Реакция на смерть королевы в Вене и в Палермо представляет любопытный контраст. В Вене уже происходил конгресс союзных наций; балы поэтому устраивались почти каждую ночь. Двор скорбел – но и только. Министр иностранных дел Франции Талейран[156]
писал Людовику XVIII: «О королеве Неаполя едва ли вспоминают. Ее смерть, кажется, доставила изрядное облегчение мсье де Меттерниху». В Палермо, с другой стороны, все театры закрылись на месяц, а официальный траур длился полгода. Поминальные мессы служили в каждом городском храме. В Неаполе Мюраты, получив это известие, приостановили формальный прием. Что касается Фердинанда, тот повел себя не слишком сообразно обстоятельствам. 27 ноября, когда не прошло и трех месяцев после смерти супруги, шестидесятитрехлетний король женился на своей давней любовнице, сорокачетырехлетней принцессе Партаннской, которая ныне, по некоей сицилийской причуде, сделалась герцогиней Флоридийской. Несмотря на семерых детей, которых родила своему покойному мужу, она, если верить слухам, бродившим по Палермо, щедро расточала свою благосклонность; наследный принц, в частности, не скрывал своего неодобрения, чем заслужил знаменитую отповедь отца: «Penza a Mammeta, figlio mio, penza a Mammeta!»[157] Но после Марии-Каролины принцесса-герцогиня казалась глотком свежего воздуха – она всегда улыбалась, охотно смеялась, не выказывала ни малейшего интереса к политике и дарила Фердинанду – по всеобщему мнению – подлинное счастье.Немалое напряжение возникло в том числе и для тех, кто состоял в делегациях Венского конгресса, в конце февраля 1815 года, когда Наполеон бежал с Эльбы, собрал армию (преимущественно из солдат Людовика XVIII, отправленных его остановить) и триумфально вступил в Париж. Заметным исключением оказался Иоахим Мюрат, который немедленно переметнулся на сторону бывшего повелителя, ибо увидел (или ему почудилось) возможность создания объединенной Италии – разумеется, с собою в качестве ее короля. Располагая армией примерно в 40 000 штыков, он пошел на Милан, в очередной раз призывая всех итальянских патриотов под свои знамена. На этот призыв никто не откликнулся. Люди устали воевать. Кое-кто одобрительно покивал – но и только. Австрийцы поначалу отступили, поскольку их силы в этой местности были малочисленными; но в апреле они перешли в наступление и 3 мая при Толентино дали Мюрату генеральное сражение. Мюрат воевал, как обычно, доблестно, однако он безнадежно уступал врагу в численности, потерял 4000 человек и всю артиллерию и был вынужден оставить поле боя. Через две недели, обескураженный, он вернулся в Неаполь.

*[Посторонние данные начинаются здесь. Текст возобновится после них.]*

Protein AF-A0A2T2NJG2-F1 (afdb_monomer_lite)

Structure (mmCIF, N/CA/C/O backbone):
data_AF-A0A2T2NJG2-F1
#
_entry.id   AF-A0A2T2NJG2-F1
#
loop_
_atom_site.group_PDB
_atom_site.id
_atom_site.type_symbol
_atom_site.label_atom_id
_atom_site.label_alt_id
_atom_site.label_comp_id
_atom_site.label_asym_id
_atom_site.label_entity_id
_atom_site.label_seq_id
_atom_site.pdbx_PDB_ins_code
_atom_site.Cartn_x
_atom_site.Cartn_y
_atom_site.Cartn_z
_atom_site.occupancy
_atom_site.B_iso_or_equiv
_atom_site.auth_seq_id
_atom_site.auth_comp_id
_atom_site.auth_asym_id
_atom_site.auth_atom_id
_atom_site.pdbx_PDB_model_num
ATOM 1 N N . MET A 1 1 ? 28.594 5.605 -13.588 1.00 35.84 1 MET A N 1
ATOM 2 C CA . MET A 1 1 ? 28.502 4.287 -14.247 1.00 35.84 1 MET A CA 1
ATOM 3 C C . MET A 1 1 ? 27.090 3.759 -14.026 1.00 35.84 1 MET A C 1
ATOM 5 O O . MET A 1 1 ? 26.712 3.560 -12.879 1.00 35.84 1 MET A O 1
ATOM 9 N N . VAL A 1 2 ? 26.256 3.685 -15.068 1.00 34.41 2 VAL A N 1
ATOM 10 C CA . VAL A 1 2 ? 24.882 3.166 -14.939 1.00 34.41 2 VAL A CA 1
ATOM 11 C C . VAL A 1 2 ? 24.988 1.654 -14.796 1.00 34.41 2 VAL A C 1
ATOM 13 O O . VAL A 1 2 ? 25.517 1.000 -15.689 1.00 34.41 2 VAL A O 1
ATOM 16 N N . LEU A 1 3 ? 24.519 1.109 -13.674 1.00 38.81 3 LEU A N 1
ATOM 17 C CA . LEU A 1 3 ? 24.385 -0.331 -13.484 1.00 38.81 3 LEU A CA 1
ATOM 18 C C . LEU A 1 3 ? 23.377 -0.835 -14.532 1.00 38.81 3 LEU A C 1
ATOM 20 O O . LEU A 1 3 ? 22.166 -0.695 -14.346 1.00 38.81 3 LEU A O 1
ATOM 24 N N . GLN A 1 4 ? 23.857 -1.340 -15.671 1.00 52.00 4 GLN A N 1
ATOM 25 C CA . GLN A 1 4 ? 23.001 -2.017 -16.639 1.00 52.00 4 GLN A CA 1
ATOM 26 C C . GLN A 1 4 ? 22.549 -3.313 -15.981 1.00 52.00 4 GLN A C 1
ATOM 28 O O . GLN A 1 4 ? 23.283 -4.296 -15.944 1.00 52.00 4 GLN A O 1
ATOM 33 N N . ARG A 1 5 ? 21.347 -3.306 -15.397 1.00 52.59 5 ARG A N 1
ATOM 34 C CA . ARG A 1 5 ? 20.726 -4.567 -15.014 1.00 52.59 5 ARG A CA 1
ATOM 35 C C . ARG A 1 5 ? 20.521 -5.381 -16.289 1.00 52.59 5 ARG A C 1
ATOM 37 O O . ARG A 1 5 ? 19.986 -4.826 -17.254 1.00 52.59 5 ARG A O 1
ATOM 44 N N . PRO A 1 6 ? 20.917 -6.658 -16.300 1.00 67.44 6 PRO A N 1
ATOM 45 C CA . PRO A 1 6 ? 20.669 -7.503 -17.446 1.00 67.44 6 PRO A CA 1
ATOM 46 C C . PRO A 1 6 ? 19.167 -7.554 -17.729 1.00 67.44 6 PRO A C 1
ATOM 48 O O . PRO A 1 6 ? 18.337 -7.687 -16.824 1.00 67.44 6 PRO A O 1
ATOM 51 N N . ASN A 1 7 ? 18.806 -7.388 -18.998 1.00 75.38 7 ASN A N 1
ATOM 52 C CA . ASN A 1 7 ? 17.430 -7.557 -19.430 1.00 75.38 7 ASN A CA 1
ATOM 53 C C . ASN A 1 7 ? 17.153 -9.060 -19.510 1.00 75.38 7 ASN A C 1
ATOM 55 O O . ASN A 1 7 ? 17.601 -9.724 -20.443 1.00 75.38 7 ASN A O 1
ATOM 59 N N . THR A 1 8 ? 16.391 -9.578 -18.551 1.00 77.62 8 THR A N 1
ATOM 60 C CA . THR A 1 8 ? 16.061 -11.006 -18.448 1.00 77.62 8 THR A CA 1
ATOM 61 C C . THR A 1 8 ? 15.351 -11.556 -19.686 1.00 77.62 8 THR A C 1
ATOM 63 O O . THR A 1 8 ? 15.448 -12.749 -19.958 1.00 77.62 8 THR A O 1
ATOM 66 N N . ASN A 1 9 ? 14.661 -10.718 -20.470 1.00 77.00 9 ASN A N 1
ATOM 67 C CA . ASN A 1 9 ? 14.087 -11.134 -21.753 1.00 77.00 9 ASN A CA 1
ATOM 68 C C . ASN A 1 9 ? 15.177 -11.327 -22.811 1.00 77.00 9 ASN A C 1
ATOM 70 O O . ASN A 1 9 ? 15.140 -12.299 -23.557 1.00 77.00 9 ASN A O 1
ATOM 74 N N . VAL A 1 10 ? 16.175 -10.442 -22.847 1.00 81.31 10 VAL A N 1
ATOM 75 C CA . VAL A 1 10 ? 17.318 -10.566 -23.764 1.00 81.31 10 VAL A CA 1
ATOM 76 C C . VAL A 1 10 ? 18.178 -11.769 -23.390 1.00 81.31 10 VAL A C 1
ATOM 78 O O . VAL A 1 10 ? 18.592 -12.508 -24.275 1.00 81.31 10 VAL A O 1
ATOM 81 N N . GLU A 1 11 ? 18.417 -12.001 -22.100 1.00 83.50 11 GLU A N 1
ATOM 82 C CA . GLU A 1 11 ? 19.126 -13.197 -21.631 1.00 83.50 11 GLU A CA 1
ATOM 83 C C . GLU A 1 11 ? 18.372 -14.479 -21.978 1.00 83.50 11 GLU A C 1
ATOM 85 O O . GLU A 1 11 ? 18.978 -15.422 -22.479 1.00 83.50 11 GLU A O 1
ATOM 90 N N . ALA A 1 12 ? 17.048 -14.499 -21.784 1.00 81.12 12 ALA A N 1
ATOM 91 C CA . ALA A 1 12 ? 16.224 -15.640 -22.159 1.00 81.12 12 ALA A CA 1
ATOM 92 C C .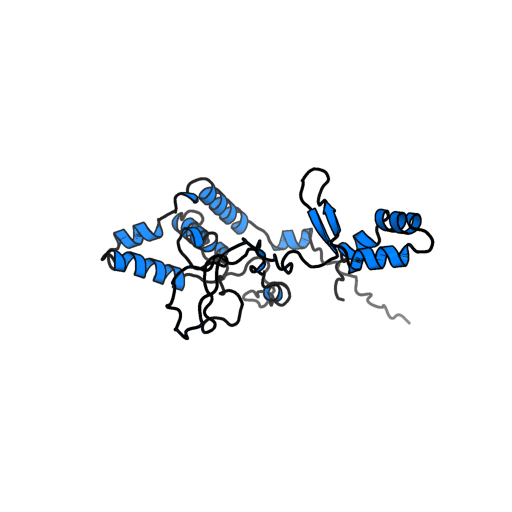 ALA A 1 12 ? 16.313 -15.922 -23.666 1.00 81.12 12 ALA A C 1
ATOM 94 O O . ALA A 1 12 ? 16.616 -17.051 -24.036 1.00 81.12 12 ALA A O 1
ATOM 95 N N . LEU A 1 13 ? 16.130 -14.909 -24.524 1.00 81.81 13 LEU A N 1
ATOM 96 C CA . LEU A 1 13 ? 16.190 -15.051 -25.989 1.00 81.81 13 LEU A CA 1
ATOM 97 C C . LEU A 1 13 ? 17.589 -15.398 -26.518 1.00 81.81 13 LEU A C 1
ATOM 99 O O . LEU A 1 13 ? 17.712 -16.016 -27.570 1.00 81.81 13 LEU A O 1
ATOM 103 N N . LYS A 1 14 ? 18.648 -15.027 -25.792 1.00 84.75 14 LYS A N 1
ATOM 104 C CA . LYS A 1 14 ? 20.031 -15.447 -26.078 1.00 84.75 14 LYS A CA 1
ATOM 105 C C . LYS A 1 14 ? 20.399 -16.780 -25.418 1.00 84.75 14 LYS A C 1
ATOM 107 O O . LYS A 1 14 ? 21.530 -17.243 -25.552 1.00 84.75 14 LYS A O 1
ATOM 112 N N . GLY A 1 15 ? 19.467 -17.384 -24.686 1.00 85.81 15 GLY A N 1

Его жена Каролина старалась сплотить и уберечь город. Как и сам Мюрат, она никогда не страдала дефицитом мужества. Англо-сицилийский флот под началом коммодора сэра Джорджа Кэмпбелла бросил якорь в заливе, угрожая бомбардировкой, а городские лаццарони становились все беспокойнее, тоскуя по королю, который говорил на одном с ними языке и был для этой публики одним из них. Каролина отказывалась покидать город и ежедневно проезжала по улицам, дабы показать, что она все еще владеет ситуацией. На самом деле она, как и ее муж, понимала, что «великое приключение» закончилось. Оставалось лишь надеяться на такое соглашение с союзниками, которое позволит им сохранить хотя бы остатки чести и достоинства. 20 мая в Казаланце близ Капуи был подписан договор, который предусматривал возвращение Фердинанда на трон Неаполитанского королевства; тот помиловал бывших врагов, военных и политических, и как бы начал правление с чистого листа.
Мюрата не было среди тех, кто поставил свою подпись под документом. Он снял свой великолепный мундир и в скромной гражданской одежде, в сопровождении нескольких офицеров и камердинера, выехал из города накануне. К тому времени его жена, с четырьмя детьми и двумя гувернантками-англичанками, уже находилась на борту «Тремендоуса» коммодора Кэмпбелла и плыла в Триест. По словам одной из гувернанток, мисс Кэтрин Дэвис, Каролине «позволили забрать из дворца все, что она сочтет необходимым». Это необходимое включало в том числе «любимую однорогую корову, носившую имя Каролина в честь правительницы, чтобы она могла поить детей молоком в ходе плавания». Бывшей королеве предстояло перенести еще одно унижение, прежде чем она покинула неаполитанские воды: на выходе из залива «Тремендоус» разошелся с кораблем короля Фердинанда. Кэмпбелл не стал скрывать от Каролины данное обстоятельство и объяснил, что должен дать его величеству салют из двадцати одной пушки («без этой церемонии, – позже прокомментировала Каролина, – мы вполне могли бы обойтись»).